Dispuesta a escuchar, Francisca, en segunda fila, no se movió, pero miró al Defensor. Éste parecía atareado con unos papeles.
– Comienzo dando gracias al Tribunal por haber concedido la moratoria que en su día solicitó, en esta misma sala y en el curso de esta causa, mi ilustre colega, el señor Defensor, no porque el examen solicitado de ciertos documentos haya servido para esclarecer algún punto concreto de la causa, sino porque pude disfrutar de un tiempo inesperado para releerla y meditarla.
Fue aquí cuando el Defensor miró a Francisca, cuando le hizo una señal que lo mismo podía ser de duda que de desaliento, y que ella interpretó como de duda, le miró y él respiró profundamente.

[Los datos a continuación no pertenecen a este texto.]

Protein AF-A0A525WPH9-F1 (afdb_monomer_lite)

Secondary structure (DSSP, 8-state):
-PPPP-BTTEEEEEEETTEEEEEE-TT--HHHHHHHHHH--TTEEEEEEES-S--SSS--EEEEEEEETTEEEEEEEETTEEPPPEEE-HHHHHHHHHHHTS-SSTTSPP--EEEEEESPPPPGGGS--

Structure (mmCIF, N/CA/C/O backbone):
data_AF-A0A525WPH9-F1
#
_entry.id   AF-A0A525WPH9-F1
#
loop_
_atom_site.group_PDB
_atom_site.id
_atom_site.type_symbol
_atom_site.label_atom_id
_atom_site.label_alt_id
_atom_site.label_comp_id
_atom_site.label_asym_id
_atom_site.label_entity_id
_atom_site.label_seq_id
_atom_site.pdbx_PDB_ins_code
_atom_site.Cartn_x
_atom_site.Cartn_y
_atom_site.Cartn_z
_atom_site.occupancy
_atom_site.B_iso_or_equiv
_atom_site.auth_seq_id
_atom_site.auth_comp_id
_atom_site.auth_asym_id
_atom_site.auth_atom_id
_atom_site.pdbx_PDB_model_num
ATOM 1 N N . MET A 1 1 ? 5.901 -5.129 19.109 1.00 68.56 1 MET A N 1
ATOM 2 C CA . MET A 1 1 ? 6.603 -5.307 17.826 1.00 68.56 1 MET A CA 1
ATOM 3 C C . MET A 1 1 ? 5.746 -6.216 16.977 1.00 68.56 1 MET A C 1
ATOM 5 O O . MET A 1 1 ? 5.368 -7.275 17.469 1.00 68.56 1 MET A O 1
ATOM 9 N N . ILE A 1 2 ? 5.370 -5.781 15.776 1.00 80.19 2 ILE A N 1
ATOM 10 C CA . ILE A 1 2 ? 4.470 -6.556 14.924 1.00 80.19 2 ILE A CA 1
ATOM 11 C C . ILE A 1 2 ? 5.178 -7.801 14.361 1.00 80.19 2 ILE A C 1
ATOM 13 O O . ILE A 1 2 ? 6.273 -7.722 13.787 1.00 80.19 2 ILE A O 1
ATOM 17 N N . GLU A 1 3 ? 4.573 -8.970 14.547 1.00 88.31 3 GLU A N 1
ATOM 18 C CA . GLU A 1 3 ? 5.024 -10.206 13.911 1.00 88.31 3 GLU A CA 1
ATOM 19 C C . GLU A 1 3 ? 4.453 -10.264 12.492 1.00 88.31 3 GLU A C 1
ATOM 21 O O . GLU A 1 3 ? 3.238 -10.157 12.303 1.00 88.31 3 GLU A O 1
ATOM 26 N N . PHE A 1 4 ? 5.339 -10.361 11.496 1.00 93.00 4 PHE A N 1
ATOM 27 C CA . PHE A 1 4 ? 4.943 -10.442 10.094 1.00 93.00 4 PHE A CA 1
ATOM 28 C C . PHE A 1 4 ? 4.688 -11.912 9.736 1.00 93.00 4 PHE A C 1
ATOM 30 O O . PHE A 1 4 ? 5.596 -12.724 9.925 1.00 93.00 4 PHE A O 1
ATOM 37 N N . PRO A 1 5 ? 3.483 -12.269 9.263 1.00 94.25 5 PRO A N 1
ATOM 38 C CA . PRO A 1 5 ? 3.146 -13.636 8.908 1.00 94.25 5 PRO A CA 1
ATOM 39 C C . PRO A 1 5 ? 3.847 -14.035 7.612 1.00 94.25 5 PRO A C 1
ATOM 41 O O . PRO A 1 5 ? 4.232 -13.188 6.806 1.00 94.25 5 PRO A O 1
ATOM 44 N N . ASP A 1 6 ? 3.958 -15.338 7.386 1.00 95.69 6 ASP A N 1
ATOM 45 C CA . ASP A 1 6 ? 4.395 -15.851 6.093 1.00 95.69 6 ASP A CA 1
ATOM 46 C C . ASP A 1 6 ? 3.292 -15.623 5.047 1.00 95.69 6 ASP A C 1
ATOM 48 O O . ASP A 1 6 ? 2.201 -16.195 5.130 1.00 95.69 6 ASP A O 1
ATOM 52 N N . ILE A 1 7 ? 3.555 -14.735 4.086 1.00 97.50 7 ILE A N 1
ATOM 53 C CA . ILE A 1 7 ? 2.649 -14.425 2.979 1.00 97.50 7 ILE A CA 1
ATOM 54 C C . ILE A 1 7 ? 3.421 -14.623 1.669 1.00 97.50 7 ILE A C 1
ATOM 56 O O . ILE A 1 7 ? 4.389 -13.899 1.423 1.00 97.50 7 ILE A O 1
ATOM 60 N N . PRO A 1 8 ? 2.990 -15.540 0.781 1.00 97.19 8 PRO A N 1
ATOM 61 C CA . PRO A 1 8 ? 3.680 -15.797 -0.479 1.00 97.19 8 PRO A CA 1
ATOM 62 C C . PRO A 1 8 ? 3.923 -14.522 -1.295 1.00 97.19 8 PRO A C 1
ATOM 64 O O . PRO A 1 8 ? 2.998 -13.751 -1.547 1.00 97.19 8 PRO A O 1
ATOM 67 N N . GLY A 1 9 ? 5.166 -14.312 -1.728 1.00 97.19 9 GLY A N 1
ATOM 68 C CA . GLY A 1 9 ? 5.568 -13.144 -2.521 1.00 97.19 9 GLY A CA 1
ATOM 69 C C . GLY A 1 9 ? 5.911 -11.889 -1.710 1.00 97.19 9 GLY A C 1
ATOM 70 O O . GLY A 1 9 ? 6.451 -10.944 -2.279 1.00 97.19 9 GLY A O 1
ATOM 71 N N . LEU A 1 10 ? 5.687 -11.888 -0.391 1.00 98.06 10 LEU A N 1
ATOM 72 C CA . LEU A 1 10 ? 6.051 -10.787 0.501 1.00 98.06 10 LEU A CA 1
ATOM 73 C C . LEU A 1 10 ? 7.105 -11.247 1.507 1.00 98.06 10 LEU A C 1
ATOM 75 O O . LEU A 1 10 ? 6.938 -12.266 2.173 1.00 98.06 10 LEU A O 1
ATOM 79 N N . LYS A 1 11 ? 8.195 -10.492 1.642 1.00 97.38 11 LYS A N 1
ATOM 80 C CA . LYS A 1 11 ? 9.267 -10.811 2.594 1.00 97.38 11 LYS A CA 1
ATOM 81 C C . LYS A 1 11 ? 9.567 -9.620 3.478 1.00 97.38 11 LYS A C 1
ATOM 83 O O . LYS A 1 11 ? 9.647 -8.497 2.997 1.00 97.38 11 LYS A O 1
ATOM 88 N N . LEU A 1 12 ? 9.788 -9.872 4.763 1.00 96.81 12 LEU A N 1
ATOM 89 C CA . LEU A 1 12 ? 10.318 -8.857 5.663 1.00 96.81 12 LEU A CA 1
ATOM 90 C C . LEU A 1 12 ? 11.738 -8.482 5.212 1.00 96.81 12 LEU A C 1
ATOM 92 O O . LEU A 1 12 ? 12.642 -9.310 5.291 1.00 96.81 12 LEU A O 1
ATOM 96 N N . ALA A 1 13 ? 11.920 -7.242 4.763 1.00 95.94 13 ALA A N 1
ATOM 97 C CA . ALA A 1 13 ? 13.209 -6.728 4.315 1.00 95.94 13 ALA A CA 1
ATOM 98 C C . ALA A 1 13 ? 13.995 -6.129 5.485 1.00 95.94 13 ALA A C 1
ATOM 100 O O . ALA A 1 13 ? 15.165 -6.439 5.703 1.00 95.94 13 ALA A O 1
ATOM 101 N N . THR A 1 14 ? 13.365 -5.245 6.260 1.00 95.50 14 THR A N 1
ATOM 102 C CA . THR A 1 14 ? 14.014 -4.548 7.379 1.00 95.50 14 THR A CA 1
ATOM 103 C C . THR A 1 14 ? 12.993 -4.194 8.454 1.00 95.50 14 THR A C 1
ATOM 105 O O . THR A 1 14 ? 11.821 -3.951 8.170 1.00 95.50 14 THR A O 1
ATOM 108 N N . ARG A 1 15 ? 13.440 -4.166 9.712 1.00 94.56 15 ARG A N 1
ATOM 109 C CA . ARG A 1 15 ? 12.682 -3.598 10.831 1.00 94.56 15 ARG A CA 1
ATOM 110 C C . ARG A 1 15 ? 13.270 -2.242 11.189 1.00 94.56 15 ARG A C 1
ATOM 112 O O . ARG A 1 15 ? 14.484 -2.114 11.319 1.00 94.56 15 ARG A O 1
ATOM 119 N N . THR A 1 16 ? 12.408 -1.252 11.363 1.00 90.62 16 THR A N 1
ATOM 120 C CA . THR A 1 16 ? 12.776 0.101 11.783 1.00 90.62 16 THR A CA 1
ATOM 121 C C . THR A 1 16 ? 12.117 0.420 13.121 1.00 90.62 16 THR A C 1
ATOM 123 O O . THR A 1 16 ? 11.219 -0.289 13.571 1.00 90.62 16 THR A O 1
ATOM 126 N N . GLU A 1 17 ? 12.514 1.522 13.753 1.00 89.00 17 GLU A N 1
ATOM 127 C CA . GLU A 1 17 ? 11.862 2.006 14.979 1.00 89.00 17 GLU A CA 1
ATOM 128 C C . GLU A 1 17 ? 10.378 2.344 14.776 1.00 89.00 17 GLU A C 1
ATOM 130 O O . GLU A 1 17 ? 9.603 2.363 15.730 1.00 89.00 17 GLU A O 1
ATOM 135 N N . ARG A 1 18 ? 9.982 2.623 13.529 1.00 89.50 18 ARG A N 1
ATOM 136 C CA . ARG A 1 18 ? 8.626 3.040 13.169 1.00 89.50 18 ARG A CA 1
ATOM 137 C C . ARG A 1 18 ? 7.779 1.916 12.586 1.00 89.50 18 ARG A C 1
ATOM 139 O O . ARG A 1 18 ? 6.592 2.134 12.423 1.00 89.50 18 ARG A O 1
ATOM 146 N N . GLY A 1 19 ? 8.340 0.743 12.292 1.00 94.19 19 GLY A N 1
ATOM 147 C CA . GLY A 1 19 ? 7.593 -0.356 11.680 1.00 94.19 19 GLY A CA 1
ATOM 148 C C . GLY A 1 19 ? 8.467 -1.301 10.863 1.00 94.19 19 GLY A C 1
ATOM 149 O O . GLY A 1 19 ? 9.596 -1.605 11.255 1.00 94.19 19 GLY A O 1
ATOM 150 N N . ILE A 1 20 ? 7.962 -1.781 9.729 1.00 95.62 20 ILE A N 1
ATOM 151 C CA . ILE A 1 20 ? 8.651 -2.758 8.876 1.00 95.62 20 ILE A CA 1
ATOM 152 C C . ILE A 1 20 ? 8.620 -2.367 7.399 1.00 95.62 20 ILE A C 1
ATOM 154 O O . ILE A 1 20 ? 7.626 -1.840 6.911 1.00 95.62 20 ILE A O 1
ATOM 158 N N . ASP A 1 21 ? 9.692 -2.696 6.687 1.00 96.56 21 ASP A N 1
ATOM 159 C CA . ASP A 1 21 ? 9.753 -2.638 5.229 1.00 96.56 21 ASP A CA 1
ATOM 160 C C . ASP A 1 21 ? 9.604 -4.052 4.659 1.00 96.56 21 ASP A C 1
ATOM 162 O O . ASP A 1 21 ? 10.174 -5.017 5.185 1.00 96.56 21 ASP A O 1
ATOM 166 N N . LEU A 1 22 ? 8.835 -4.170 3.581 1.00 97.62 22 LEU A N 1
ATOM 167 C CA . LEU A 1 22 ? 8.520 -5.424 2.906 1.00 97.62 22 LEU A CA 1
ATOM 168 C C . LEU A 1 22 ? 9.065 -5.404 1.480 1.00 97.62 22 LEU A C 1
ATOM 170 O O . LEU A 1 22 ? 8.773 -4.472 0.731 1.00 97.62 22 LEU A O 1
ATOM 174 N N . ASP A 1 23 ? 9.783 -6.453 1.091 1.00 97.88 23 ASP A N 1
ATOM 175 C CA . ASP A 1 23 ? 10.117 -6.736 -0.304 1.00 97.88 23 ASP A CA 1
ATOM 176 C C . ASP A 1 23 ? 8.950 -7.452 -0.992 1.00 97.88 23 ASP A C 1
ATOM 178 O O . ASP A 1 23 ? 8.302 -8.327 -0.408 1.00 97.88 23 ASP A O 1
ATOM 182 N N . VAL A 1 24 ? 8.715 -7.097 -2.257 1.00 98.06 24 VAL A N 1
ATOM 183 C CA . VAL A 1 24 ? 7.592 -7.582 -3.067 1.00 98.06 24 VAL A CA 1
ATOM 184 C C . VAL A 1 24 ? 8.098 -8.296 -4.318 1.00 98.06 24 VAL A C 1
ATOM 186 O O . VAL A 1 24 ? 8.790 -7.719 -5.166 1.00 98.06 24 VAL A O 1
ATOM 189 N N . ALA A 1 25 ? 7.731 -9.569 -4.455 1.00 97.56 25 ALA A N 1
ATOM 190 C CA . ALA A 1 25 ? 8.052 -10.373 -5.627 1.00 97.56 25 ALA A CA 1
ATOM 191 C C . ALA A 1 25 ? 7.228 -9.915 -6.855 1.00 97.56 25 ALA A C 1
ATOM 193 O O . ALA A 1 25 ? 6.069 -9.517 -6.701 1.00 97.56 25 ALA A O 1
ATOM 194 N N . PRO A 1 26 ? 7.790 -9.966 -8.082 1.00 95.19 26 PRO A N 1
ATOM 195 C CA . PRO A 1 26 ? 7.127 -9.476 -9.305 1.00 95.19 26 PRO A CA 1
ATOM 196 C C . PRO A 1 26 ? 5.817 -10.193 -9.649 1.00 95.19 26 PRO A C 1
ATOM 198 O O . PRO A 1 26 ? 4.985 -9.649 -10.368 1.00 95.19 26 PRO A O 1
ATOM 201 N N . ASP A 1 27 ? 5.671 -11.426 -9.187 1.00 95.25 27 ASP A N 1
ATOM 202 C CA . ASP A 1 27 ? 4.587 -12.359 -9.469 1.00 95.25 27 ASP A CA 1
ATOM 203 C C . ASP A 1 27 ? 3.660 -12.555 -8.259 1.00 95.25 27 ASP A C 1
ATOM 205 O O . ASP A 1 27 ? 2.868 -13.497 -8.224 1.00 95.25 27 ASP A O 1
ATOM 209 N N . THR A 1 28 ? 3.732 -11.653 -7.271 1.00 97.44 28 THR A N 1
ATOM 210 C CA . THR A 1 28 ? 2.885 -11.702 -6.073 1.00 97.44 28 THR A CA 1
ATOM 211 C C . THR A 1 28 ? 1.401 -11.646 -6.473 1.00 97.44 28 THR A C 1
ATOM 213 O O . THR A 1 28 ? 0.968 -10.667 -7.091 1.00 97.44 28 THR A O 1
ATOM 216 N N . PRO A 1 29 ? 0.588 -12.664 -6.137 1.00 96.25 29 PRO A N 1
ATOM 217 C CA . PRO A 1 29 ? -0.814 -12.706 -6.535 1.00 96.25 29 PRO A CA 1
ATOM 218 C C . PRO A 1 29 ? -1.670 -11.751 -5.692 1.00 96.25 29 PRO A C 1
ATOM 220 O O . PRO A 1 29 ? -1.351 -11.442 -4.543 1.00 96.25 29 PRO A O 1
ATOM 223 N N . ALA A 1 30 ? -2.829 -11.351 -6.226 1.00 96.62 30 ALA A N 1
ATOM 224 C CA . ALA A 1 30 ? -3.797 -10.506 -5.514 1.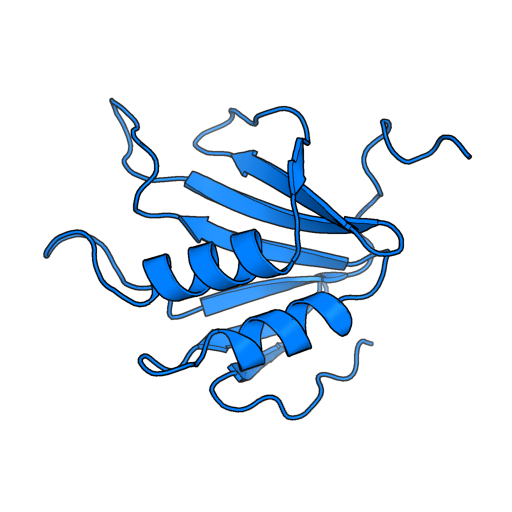00 96.62 30 ALA A CA 1
ATOM 225 C C . ALA A 1 30 ? -4.198 -11.076 -4.139 1.00 96.62 30 ALA A C 1
ATOM 227 O O . ALA A 1 30 ? -4.381 -10.325 -3.184 1.00 96.62 30 ALA A O 1
ATOM 228 N N . SER A 1 31 ? -4.286 -12.406 -4.017 1.00 97.69 31 SER A N 1
ATOM 229 C CA . SER A 1 31 ? -4.603 -13.091 -2.759 1.00 97.69 31 SER A CA 1
ATOM 230 C C . SER A 1 31 ? -3.579 -12.820 -1.655 1.00 97.69 31 SER A C 1
ATOM 232 O O . SER A 1 31 ? -3.962 -12.678 -0.497 1.00 97.69 31 SER A O 1
ATOM 234 N N . SER A 1 32 ? -2.295 -12.682 -1.995 1.00 98.19 32 SER A N 1
ATOM 235 C CA . SER A 1 32 ? -1.252 -12.333 -1.026 1.00 98.19 32 SER A CA 1
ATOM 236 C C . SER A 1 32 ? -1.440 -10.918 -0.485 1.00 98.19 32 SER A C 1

– Posiblemente llegará un tiempo en que los sumarios se entreguen al criterio de máquinas perfectísimas de cuya objetividad implacable dependan las acusaciones y los veredictos. Ese día se habrá retirado de cualquier proceso judicial toda posibilidad de que factores humanos, demasiado humanos, tuerzan la justicia de las acusaciones y, como resultado de ellas, se llegue a la realidad, profesionalmente repudiable y de consecuencias espantosas, que llamamos error judicial… Reconozco ante este público y este Tribunal que yo estuve a punto de incurrir en uno de ellos.